(Extracted records)
★ ★ ★ ★ ★ ★ ★

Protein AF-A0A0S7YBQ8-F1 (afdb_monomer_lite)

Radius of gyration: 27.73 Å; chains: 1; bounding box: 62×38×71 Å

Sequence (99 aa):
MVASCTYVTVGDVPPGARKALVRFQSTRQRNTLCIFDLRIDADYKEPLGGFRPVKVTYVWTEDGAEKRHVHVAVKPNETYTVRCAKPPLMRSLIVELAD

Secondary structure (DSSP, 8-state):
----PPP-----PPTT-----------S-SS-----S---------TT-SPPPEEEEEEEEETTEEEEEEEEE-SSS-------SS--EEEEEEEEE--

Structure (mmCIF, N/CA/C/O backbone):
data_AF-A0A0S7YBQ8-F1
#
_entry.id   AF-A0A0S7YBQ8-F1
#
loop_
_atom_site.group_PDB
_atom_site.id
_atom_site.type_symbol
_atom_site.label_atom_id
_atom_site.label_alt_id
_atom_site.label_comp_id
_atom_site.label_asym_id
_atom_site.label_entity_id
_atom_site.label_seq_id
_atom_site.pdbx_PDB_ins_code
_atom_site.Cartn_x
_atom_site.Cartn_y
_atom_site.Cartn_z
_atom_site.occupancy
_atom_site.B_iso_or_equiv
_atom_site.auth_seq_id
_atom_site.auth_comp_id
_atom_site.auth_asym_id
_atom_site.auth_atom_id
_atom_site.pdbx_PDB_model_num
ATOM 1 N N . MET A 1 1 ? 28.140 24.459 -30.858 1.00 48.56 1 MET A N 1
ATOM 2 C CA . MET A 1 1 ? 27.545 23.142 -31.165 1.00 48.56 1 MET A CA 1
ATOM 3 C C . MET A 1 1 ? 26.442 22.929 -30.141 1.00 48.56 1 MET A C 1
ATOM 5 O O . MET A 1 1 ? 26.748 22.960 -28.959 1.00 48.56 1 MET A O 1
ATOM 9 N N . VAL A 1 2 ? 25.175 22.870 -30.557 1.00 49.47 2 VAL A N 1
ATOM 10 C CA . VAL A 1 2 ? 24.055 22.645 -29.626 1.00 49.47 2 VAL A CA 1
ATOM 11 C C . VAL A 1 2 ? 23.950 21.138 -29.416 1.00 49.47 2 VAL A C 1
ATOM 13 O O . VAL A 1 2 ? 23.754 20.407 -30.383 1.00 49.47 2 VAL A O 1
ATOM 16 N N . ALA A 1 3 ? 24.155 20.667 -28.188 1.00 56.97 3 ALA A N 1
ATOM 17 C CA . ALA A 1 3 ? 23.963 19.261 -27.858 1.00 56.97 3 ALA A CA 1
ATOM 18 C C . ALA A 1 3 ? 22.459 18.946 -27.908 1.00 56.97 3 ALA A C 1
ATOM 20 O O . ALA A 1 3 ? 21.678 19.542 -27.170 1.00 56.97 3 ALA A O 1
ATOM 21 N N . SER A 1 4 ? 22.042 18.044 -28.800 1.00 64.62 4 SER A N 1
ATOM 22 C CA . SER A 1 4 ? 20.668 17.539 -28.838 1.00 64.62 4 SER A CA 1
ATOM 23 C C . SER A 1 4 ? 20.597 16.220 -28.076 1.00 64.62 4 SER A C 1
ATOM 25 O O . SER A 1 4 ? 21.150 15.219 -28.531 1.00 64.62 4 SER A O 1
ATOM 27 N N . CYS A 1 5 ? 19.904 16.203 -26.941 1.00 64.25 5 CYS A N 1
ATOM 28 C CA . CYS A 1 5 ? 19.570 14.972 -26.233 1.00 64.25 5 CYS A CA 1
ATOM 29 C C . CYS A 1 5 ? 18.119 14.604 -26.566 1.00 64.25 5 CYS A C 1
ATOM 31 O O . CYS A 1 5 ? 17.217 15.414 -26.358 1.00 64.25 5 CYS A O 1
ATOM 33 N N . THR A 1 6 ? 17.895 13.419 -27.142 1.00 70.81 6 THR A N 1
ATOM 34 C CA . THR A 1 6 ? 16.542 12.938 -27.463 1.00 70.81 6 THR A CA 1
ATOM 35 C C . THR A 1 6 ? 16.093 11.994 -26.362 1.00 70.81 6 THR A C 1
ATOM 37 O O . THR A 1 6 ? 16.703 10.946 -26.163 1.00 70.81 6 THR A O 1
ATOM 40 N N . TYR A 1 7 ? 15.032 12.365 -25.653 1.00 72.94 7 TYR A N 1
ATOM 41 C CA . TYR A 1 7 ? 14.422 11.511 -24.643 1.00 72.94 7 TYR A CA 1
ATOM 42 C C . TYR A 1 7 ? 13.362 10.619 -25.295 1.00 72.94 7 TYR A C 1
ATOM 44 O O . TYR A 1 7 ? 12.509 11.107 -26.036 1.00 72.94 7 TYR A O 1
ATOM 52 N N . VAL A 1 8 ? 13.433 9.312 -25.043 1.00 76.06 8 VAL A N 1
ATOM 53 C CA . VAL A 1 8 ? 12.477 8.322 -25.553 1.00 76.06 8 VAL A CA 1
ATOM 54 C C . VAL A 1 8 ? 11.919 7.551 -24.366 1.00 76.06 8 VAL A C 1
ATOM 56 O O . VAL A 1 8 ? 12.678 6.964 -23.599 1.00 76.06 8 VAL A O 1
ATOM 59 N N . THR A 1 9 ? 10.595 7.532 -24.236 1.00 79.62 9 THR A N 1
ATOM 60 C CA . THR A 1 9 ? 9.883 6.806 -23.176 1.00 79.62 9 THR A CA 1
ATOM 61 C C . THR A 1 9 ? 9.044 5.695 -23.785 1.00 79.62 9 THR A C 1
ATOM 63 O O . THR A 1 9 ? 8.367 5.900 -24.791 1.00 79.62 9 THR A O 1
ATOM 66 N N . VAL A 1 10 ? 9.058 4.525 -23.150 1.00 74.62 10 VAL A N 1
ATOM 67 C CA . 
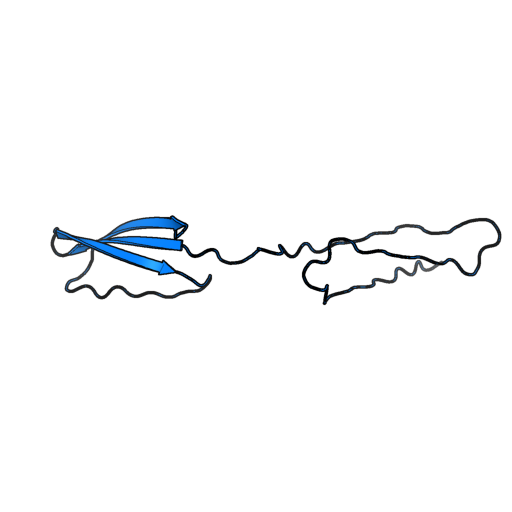VAL A 1 10 ? 8.187 3.394 -23.485 1.00 74.62 10 VAL A CA 1
ATOM 68 C C . VAL A 1 10 ? 7.326 3.109 -22.258 1.00 74.62 10 VAL A C 1
ATOM 70 O O . VAL A 1 10 ? 7.842 2.637 -21.252 1.00 74.62 10 VAL A O 1
AT
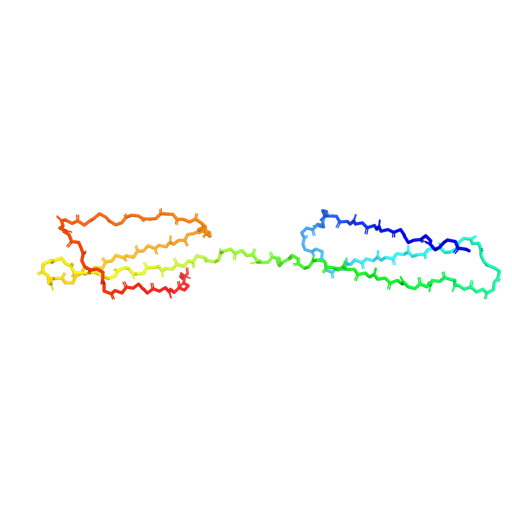OM 73 N N . GLY A 1 11 ? 6.038 3.458 -22.319 1.00 75.00 11 GLY A N 1
ATOM 74 C CA . GLY A 1 11 ? 5.130 3.379 -21.165 1.00 75.00 11 GLY A CA 1
ATOM 75 C C . GLY A 1 11 ? 4.482 2.004 -20.969 1.00 75.00 11 GLY A C 1
ATOM 76 O O . GLY A 1 11 ? 4.552 1.433 -19.882 1.00 75.00 11 GLY A O 1
ATOM 77 N N . ASP A 1 12 ? 3.877 1.447 -22.020 1.00 71.81 12 ASP A N 1
ATOM 78 C CA . ASP A 1 12 ? 3.114 0.194 -21.938 1.00 71.81 12 ASP A CA 1
ATOM 79 C C . ASP A 1 12 ? 4.028 -1.034 -22.057 1.00 71.81 12 ASP A C 1
ATOM 81 O O . ASP A 1 12 ? 4.093 -1.707 -23.088 1.00 71.81 12 ASP A O 1
ATOM 85 N N . VAL A 1 13 ? 4.780 -1.322 -20.992 1.00 75.38 13 VAL A N 1
ATOM 86 C CA . VAL A 1 13 ? 5.625 -2.521 -20.908 1.00 75.38 13 VAL A CA 1
ATOM 87 C C . VAL A 1 13 ? 4.738 -3.766 -20.725 1.00 75.38 13 VAL A C 1
ATOM 89 O O . VAL A 1 13 ? 3.974 -3.826 -19.758 1.00 75.38 13 VAL A O 1
ATOM 92 N N . PRO A 1 14 ? 4.836 -4.787 -21.601 1.00 75.94 14 PRO A N 1
ATOM 93 C CA . PRO A 1 14 ? 4.029 -5.999 -21.480 1.00 75.94 14 PRO A CA 1
ATOM 94 C C . PRO A 1 14 ? 4.223 -6.719 -20.131 1.00 75.94 14 PRO A C 1
ATOM 96 O O . PRO A 1 14 ? 5.360 -6.811 -19.647 1.00 75.94 14 PRO A O 1
ATOM 99 N N . PRO A 1 15 ? 3.158 -7.299 -19.538 1.00 72.56 15 PRO A N 1
ATOM 100 C CA . PRO A 1 15 ? 3.273 -8.084 -18.312 1.00 72.56 15 PRO A CA 1
ATOM 101 C C . PRO A 1 15 ? 4.311 -9.206 -18.437 1.00 72.56 15 PRO A C 1
ATOM 103 O O . PRO A 1 15 ? 4.336 -9.946 -19.419 1.00 72.56 15 PRO A O 1
ATOM 106 N N . GLY A 1 16 ? 5.172 -9.342 -17.427 1.00 73.69 16 GLY A N 1
ATOM 107 C CA . GLY A 1 16 ? 6.202 -10.385 -17.386 1.00 73.69 16 GLY A CA 1
ATOM 108 C C . GLY A 1 16 ? 7.467 -10.090 -18.201 1.00 73.69 16 GLY A C 1
ATOM 109 O O . GLY A 1 16 ? 8.362 -10.939 -18.235 1.00 73.69 16 GLY A O 1
ATOM 110 N N . ALA A 1 17 ? 7.592 -8.911 -18.819 1.00 79.12 17 ALA A N 1
ATOM 111 C CA . ALA A 1 17 ? 8.845 -8.482 -19.432 1.00 79.12 17 ALA A CA 1
ATOM 112 C C . ALA A 1 17 ? 9.977 -8.450 -18.387 1.00 79.12 17 ALA A C 1
ATOM 114 O O . ALA A 1 17 ? 9.853 -7.848 -17.325 1.00 79.12 17 ALA A O 1
ATOM 115 N N . ARG A 1 18 ? 11.100 -9.113 -18.689 1.00 75.75 18 ARG A N 1
ATOM 116 C CA . ARG A 1 18 ? 12.279 -9.190 -17.798 1.00 75.75 18 ARG A CA 1
ATOM 117 C C . ARG A 1 18 ? 13.494 -8.438 -18.325 1.00 75.75 18 ARG A C 1
ATOM 119 O O . ARG A 1 18 ? 14.508 -8.354 -17.641 1.00 75.75 18 ARG A O 1
ATOM 126 N N . LYS A 1 19 ? 13.440 -7.997 -19.581 1.00 77.50 19 LYS A N 1
ATOM 127 C CA . LYS A 1 19 ? 14.567 -7.410 -20.305 1.00 77.50 19 LYS A CA 1
ATOM 128 C C . LYS A 1 19 ? 14.042 -6.367 -21.282 1.00 77.50 19 LYS A C 1
ATOM 130 O O . LYS A 1 19 ? 13.075 -6.636 -21.990 1.00 77.50 19 LYS A O 1
ATOM 135 N N . ALA A 1 20 ? 14.724 -5.231 -21.352 1.00 81.00 20 ALA A N 1
ATOM 136 C CA . ALA A 1 20 ? 14.599 -4.264 -22.433 1.00 81.00 20 ALA A CA 1
ATOM 137 C C . ALA A 1 20 ? 15.908 -4.272 -23.228 1.00 81.00 20 ALA A C 1
ATOM 139 O O . ALA A 1 20 ? 16.991 -4.228 -22.645 1.00 81.00 20 ALA A O 1
ATOM 140 N N . LEU A 1 21 ? 15.815 -4.377 -24.553 1.00 83.75 21 LEU A N 1
ATOM 141 C CA . LEU A 1 21 ? 16.973 -4.331 -25.441 1.00 83.75 21 LEU A CA 1
ATOM 142 C C . LEU A 1 21 ? 16.945 -3.008 -26.194 1.00 83.75 21 LEU A C 1
ATOM 144 O O . LEU A 1 21 ? 16.013 -2.746 -26.951 1.00 83.75 21 LEU A O 1
ATOM 148 N N . VAL A 1 22 ? 17.974 -2.190 -25.997 1.00 80.62 22 VAL A N 1
ATOM 149 C CA . VAL A 1 22 ? 18.131 -0.913 -26.694 1.00 80.62 22 VAL A CA 1
ATOM 150 C C . VAL A 1 22 ? 19.226 -1.071 -27.739 1.00 80.62 22 VAL A C 1
ATOM 152 O O . VAL A 1 22 ? 20.333 -1.508 -27.425 1.00 80.62 22 VAL A O 1
ATOM 155 N N . ARG A 1 23 ? 18.919 -0.736 -28.996 1.00 79.88 23 ARG A N 1
ATOM 156 C CA . ARG A 1 23 ? 19.890 -0.746 -30.093 1.00 79.88 23 ARG A CA 1
ATOM 157 C C . ARG A 1 23 ? 20.100 0.671 -30.598 1.00 79.88 23 ARG A C 1
ATOM 159 O O . ARG A 1 23 ? 19.180 1.279 -31.133 1.00 79.88 23 ARG A O 1
ATOM 166 N N . PHE A 1 24 ? 21.334 1.143 -30.495 1.00 75.75 24 PHE A N 1
ATOM 167 C CA . PHE A 1 24 ? 21.777 2.363 -31.156 1.00 75.75 24 PHE A CA 1
ATOM 168 C C . PHE A 1 24 ? 22.476 2.009 -32.465 1.00 75.75 24 PHE A C 1
ATOM 170 O O . PHE A 1 24 ? 23.253 1.056 -32.525 1.00 75.75 24 PHE A O 1
ATOM 177 N N . GLN A 1 25 ? 22.207 2.784 -33.510 1.00 72.50 25 GLN A N 1
ATOM 178 C CA . GLN A 1 25 ? 22.900 2.680 -34.787 1.00 72.50 25 GLN A CA 1
ATOM 179 C C . GLN A 1 25 ? 23.465 4.052 -35.143 1.00 72.50 25 GLN A C 1
ATOM 181 O O . GLN A 1 25 ? 22.715 5.005 -35.335 1.00 72.50 25 GLN A O 1
ATOM 186 N N . SER A 1 26 ? 24.791 4.149 -35.247 1.00 68.88 26 SER A N 1
ATOM 187 C CA . SER A 1 26 ? 25.446 5.316 -35.839 1.00 68.88 26 SER A CA 1
ATOM 188 C C . SER A 1 26 ? 25.554 5.090 -37.341 1.00 68.88 26 SER A C 1
ATOM 190 O O . SER A 1 26 ? 26.143 4.108 -37.787 1.00 68.88 26 SER A O 1
ATOM 192 N N . THR A 1 27 ? 24.946 5.966 -38.135 1.00 63.69 27 THR A N 1
ATOM 193 C CA . THR A 1 27 ? 24.883 5.817 -39.597 1.00 63.69 27 THR A CA 1
ATOM 194 C C . THR A 1 27 ? 25.941 6.637 -40.329 1.00 63.69 27 THR A C 1
ATOM 196 O O . THR A 1 27 ? 26.004 6.590 -41.557 1.00 63.69 27 THR A O 1
ATOM 199 N N . ARG A 1 28 ? 26.768 7.424 -39.619 1.00 60.47 28 ARG A N 1
ATOM 200 C CA . ARG A 1 28 ? 27.551 8.476 -40.284 1.00 60.47 28 ARG A CA 1
ATOM 201 C C . ARG A 1 28 ? 28.853 8.885 -39.593 1.00 60.47 28 ARG A C 1
ATOM 203 O O . ARG A 1 28 ? 29.096 10.075 -39.416 1.00 60.47 28 ARG A O 1
ATOM 210 N N . GLN A 1 29 ? 29.719 7.932 -39.243 1.00 64.31 29 GLN A N 1
ATOM 211 C CA . GLN A 1 29 ? 31.078 8.241 -38.774 1.00 64.31 29 GLN A CA 1
ATOM 212 C C . GLN A 1 29 ? 32.131 7.324 -39.401 1.00 64.31 29 GLN A C 1
ATOM 214 O O . GLN A 1 29 ? 31.914 6.124 -39.526 1.00 64.31 29 GLN A O 1
ATOM 219 N N . ARG A 1 30 ? 33.262 7.903 -39.834 1.00 65.25 30 ARG A N 1
ATOM 220 C CA . ARG A 1 30 ? 34.331 7.175 -40.545 1.00 65.25 30 ARG A CA 1
ATOM 221 C C . ARG A 1 30 ? 35.242 6.356 -39.623 1.00 65.25 30 ARG A C 1
ATOM 223 O O . ARG A 1 30 ? 35.806 5.378 -40.092 1.00 65.25 30 ARG A O 1
ATOM 230 N N . ASN A 1 31 ? 35.427 6.761 -38.363 1.00 69.81 31 ASN A N 1
ATOM 231 C CA . ASN A 1 31 ? 36.449 6.174 -37.482 1.00 69.81 31 ASN A CA 1
ATOM 232 C C . ASN A 1 31 ? 36.136 6.184 -35.972 1.00 69.81 31 ASN A C 1
ATOM 234 O O . ASN A 1 31 ? 36.844 5.516 -35.225 1.00 69.81 31 ASN A O 1
ATOM 238 N N . THR A 1 32 ? 35.110 6.901 -35.509 1.00 67.75 32 THR A N 1
ATOM 239 C CA . THR A 1 32 ? 34.793 7.022 -34.075 1.00 67.75 32 THR A CA 1
ATOM 240 C C . THR A 1 32 ? 33.300 6.845 -33.858 1.00 67.75 32 THR A C 1
ATOM 242 O O . THR A 1 32 ? 32.518 7.316 -34.674 1.00 67.75 32 THR A O 1
ATOM 245 N N . LEU A 1 33 ? 32.908 6.179 -32.772 1.00 68.62 33 LEU A N 1
ATOM 246 C CA . LEU A 1 33 ? 31.523 6.064 -32.320 1.00 68.62 33 LEU A CA 1
ATOM 247 C C . LEU A 1 33 ? 31.247 7.167 -31.281 1.00 68.62 33 LEU A C 1
ATOM 249 O O . LEU A 1 33 ? 31.797 7.123 -30.187 1.00 68.62 33 LEU A O 1
ATOM 253 N N . CYS A 1 34 ? 30.417 8.157 -31.610 1.00 70.19 34 CYS A N 1
ATOM 254 C CA . CYS A 1 34 ? 30.091 9.296 -30.742 1.00 70.19 34 CYS A CA 1
ATOM 255 C C . CYS A 1 34 ? 28.813 9.066 -29.921 1.00 70.19 34 CYS A C 1
ATOM 257 O O . CYS A 1 34 ? 27.827 9.783 -30.085 1.00 70.19 34 CYS A O 1
ATOM 259 N N . ILE A 1 35 ? 28.823 8.062 -29.043 1.00 72.69 35 ILE A N 1
ATOM 260 C CA . ILE A 1 35 ? 27.796 7.920 -28.000 1.00 72.69 35 ILE A CA 1
ATOM 261 C C . ILE A 1 35 ? 28.336 8.607 -26.743 1.00 72.69 35 ILE A C 1
ATOM 263 O O . ILE A 1 35 ? 29.173 8.042 -26.044 1.00 72.69 35 ILE A O 1
ATOM 267 N N . PHE A 1 36 ? 27.880 9.830 -26.481 1.00 69.38 36 PHE A N 1
ATOM 268 C CA . PHE A 1 36 ? 28.239 10.604 -25.292 1.00 69.38 36 PHE A CA 1
ATOM 269 C C . PHE A 1 36 ? 26.982 10.836 -24.443 1.00 69.38 36 PHE A C 1
ATOM 271 O O . PHE A 1 36 ? 25.914 11.079 -25.001 1.00 69.38 36 PHE A O 1
ATOM 278 N N . ASP A 1 37 ? 27.110 10.717 -23.119 1.00 69.25 37 ASP A N 1
ATOM 279 C CA . ASP A 1 37 ? 26.061 11.005 -22.125 1.00 69.25 37 ASP A CA 1
ATOM 280 C C . ASP A 1 37 ? 24.749 10.197 -22.270 1.00 69.25 37 ASP A C 1
ATOM 282 O O . ASP A 1 37 ? 23.646 10.743 -22.285 1.00 69.25 37 ASP A O 1
ATOM 286 N N . LEU A 1 38 ? 24.855 8.863 -22.344 1.00 76.69 38 LEU A N 1
ATOM 287 C CA . LEU A 1 38 ? 23.700 7.955 -22.358 1.00 76.69 38 LEU A CA 1
ATOM 288 C C . LEU A 1 38 ? 23.193 7.649 -20.938 1.00 76.69 38 LEU A C 1
ATOM 290 O O . LEU A 1 38 ? 23.936 7.127 -20.106 1.00 76.69 38 LEU A O 1
ATOM 294 N N . ARG A 1 39 ? 21.893 7.859 -20.705 1.00 78.00 39 ARG A N 1
ATOM 295 C CA . ARG A 1 39 ? 21.179 7.430 -19.496 1.00 78.00 39 ARG A CA 1
ATOM 296 C C . ARG A 1 39 ? 19.959 6.591 -19.871 1.00 78.00 39 ARG A C 1
ATOM 298 O O . ARG A 1 39 ? 19.214 6.954 -20.776 1.00 78.00 39 ARG A O 1
ATOM 305 N N . ILE A 1 40 ? 19.771 5.474 -19.172 1.00 81.62 40 ILE A N 1
ATOM 306 C CA . ILE A 1 40 ? 18.581 4.625 -19.273 1.00 81.62 40 ILE A CA 1
ATOM 307 C C . ILE A 1 40 ? 17.940 4.603 -17.891 1.00 81.62 40 ILE A C 1
ATOM 309 O O . ILE A 1 40 ? 18.540 4.093 -16.947 1.00 81.62 40 ILE A O 1
ATOM 313 N N . ASP A 1 41 ? 16.736 5.153 -17.791 1.00 79.31 41 ASP A N 1
ATOM 314 C CA . ASP A 1 41 ? 15.904 5.041 -16.599 1.00 79.31 41 ASP A CA 1
ATOM 315 C C . ASP A 1 41 ? 14.906 3.896 -16.807 1.00 79.31 41 ASP A C 1
ATOM 317 O O . ASP A 1 41 ? 14.260 3.795 -17.852 1.00 79.31 41 ASP A O 1
ATOM 321 N N . ALA A 1 42 ? 14.816 3.001 -15.826 1.00 76.00 42 ALA A N 1
ATOM 322 C CA . ALA A 1 42 ? 13.846 1.917 -15.804 1.00 76.00 42 ALA A CA 1
ATOM 323 C C . ALA A 1 42 ? 12.937 2.120 -14.594 1.00 76.00 42 ALA A C 1
ATOM 325 O O . ALA A 1 42 ? 13.321 1.806 -13.466 1.00 76.00 42 ALA A O 1
ATOM 326 N N . ASP A 1 43 ? 11.739 2.650 -14.834 1.00 71.75 43 ASP A N 1
ATOM 327 C CA . ASP A 1 43 ? 10.728 2.778 -13.791 1.00 71.75 43 ASP A CA 1
ATOM 328 C C . ASP A 1 43 ? 10.254 1.377 -13.386 1.00 71.75 43 ASP A C 1
ATOM 330 O O . ASP A 1 43 ? 9.579 0.666 -14.137 1.00 71.75 43 ASP A O 1
ATOM 334 N N . TYR A 1 44 ? 10.663 0.939 -12.194 1.00 64.69 44 TYR A N 1
ATOM 335 C CA . TYR A 1 44 ? 10.268 -0.354 -11.653 1.00 64.69 44 TYR A CA 1
ATOM 336 C C . TYR A 1 44 ? 8.805 -0.299 -11.215 1.00 64.69 44 TYR A C 1
ATOM 338 O O . TYR A 1 44 ? 8.468 0.256 -10.169 1.00 64.69 44 TYR A O 1
ATOM 346 N N . LYS A 1 45 ? 7.928 -0.921 -12.002 1.00 66.00 45 LYS A N 1
ATOM 347 C CA . LYS A 1 45 ? 6.580 -1.269 -11.559 1.00 66.00 45 LYS A CA 1
ATOM 348 C C . LYS A 1 45 ? 6.625 -2.672 -10.970 1.00 66.00 45 LYS A C 1
ATOM 350 O O . LYS A 1 45 ? 6.845 -3.639 -11.696 1.00 66.00 45 LYS A O 1
ATOM 355 N N . GLU A 1 46 ? 6.454 -2.781 -9.655 1.00 64.94 46 GLU A N 1
ATOM 356 C CA . GLU A 1 46 ? 6.495 -4.069 -8.965 1.00 64.94 46 GLU A CA 1
ATOM 357 C C . GLU A 1 46 ? 5.422 -5.015 -9.548 1.00 64.94 46 GLU A C 1
ATOM 359 O O . GLU A 1 46 ? 4.234 -4.689 -9.507 1.00 64.94 46 GLU A O 1
ATOM 364 N N . PRO A 1 47 ? 5.803 -6.181 -10.106 1.00 62.84 47 PRO A N 1
ATOM 365 C CA . PRO A 1 47 ? 4.881 -7.039 -10.857 1.00 62.84 47 PRO A CA 1
ATOM 366 C C . PRO A 1 47 ? 3.819 -7.711 -9.978 1.00 62.84 47 PRO A C 1
ATOM 368 O O . PRO A 1 47 ? 2.748 -8.054 -10.469 1.00 62.84 47 PRO A O 1
ATOM 371 N N . LEU A 1 48 ? 4.115 -7.889 -8.688 1.00 63.53 48 LEU A N 1
ATOM 372 C CA . LEU A 1 48 ? 3.172 -8.332 -7.653 1.00 63.53 48 LEU A CA 1
ATOM 373 C C . LEU A 1 48 ? 2.845 -7.200 -6.668 1.00 63.53 48 LEU A C 1
ATOM 375 O O . LEU A 1 48 ? 2.278 -7.445 -5.604 1.00 63.53 48 LEU A O 1
ATOM 379 N N . GLY A 1 49 ? 3.227 -5.970 -7.016 1.00 67.50 49 GLY A N 1
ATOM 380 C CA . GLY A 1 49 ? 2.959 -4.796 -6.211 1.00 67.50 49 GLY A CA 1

★ ★ ★ ★ ★ ★ ★

:: Required work ::
Starting from the line with "ATOM 328 C C", write out every remaining line of the data above exactly, the final line included, and nothing before it.

:: Solution to the problem ::
ATOM 328 C C . ASP A 1 43 ? 10.254 1.377 -13.386 1.00 71.75 43 ASP A C 1
ATOM 330 O O . ASP A 1 43 ? 9.579 0.666 -14.137 1.00 71.75 43 ASP A O 1
ATOM 334 N N . TYR A 1 44 ? 10.663 0.939 -12.194 1.00 64.69 44 TYR A N 1
ATOM 335 C CA . TYR A 1 44 ? 10.268 -0.354 -11.653 1.00 64.69 44 TYR A CA 1
ATOM 336 C C . TYR A 1 44 ? 8.805 -0.299 -11.215 1.00 64.69 44 TYR A C 1
ATOM 338 O O . TYR A 1 44 ? 8.468 0.256 -10.169 1.00 64.69 44 TYR A O 1
ATOM 346 N N . LYS A 1 45 ? 7.928 -0.921 -12.002 1.00 66.00 45 LYS A N 1
ATOM 347 C CA . LYS A 1 45 ? 6.580 -1.269 -11.559 1.00 66.00 45 LYS A CA 1
ATOM 348 C C . LYS A 1 45 ? 6.625 -2.672 -10.970 1.00 66.00 45 LYS A C 1
ATOM 350 O O . LYS A 1 45 ? 6.845 -3.639 -11.696 1.00 66.00 45 LYS A O 1
ATOM 355 N N . GLU A 1 46 ? 6.454 -2.781 -9.655 1.00 64.94 46 GLU A N 1
ATOM 356 C CA . GLU A 1 46 ? 6.495 -4.069 -8.965 1.00 64.94 46 GLU A CA 1
ATOM 357 C C . GLU A 1 46 ? 5.422 -5.015 -9.548 1.00 64.94 46 GLU A C 1
ATOM 359 O O . GLU A 1 46 ? 4.234 -4.689 -9.507 1.00 64.94 46 GLU A O 1
ATOM 364 N N . PRO A 1 47 ? 5.803 -6.181 -10.106 1.00 62.84 47 PRO A N 1
ATOM 365 C CA . PRO A 1 47 ? 4.881 -7.039 -10.857 1.00 62.84 47 PRO A CA 1
ATOM 366 C C . PRO A 1 47 ? 3.819 -7.711 -9.978 1.00 62.84 47 PRO A C 1
ATOM 368 O O . PRO A 1 47 ? 2.748 -8.054 -10.469 1.00 62.84 47 PRO A O 1
ATOM 371 N N . LEU A 1 48 ? 4.115 -7.889 -8.688 1.00 63.53 48 LEU A N 1
ATOM 372 C CA . LEU A 1 48 ? 3.172 -8.332 -7.653 1.00 63.53 48 LEU A CA 1
ATOM 373 C C . LEU A 1 48 ? 2.845 -7.200 -6.668 1.00 63.53 48 LEU A C 1
ATOM 375 O O . LEU A 1 48 ? 2.278 -7.445 -5.604 1.00 63.53 48 LEU A O 1
ATOM 379 N N . GLY A 1 49 ? 3.227 -5.970 -7.016 1.00 67.50 49 GLY A N 1
ATOM 380 C CA . GLY A 1 49 ? 2.959 -4.796 -6.211 1.00 67.50 49 GLY A CA 1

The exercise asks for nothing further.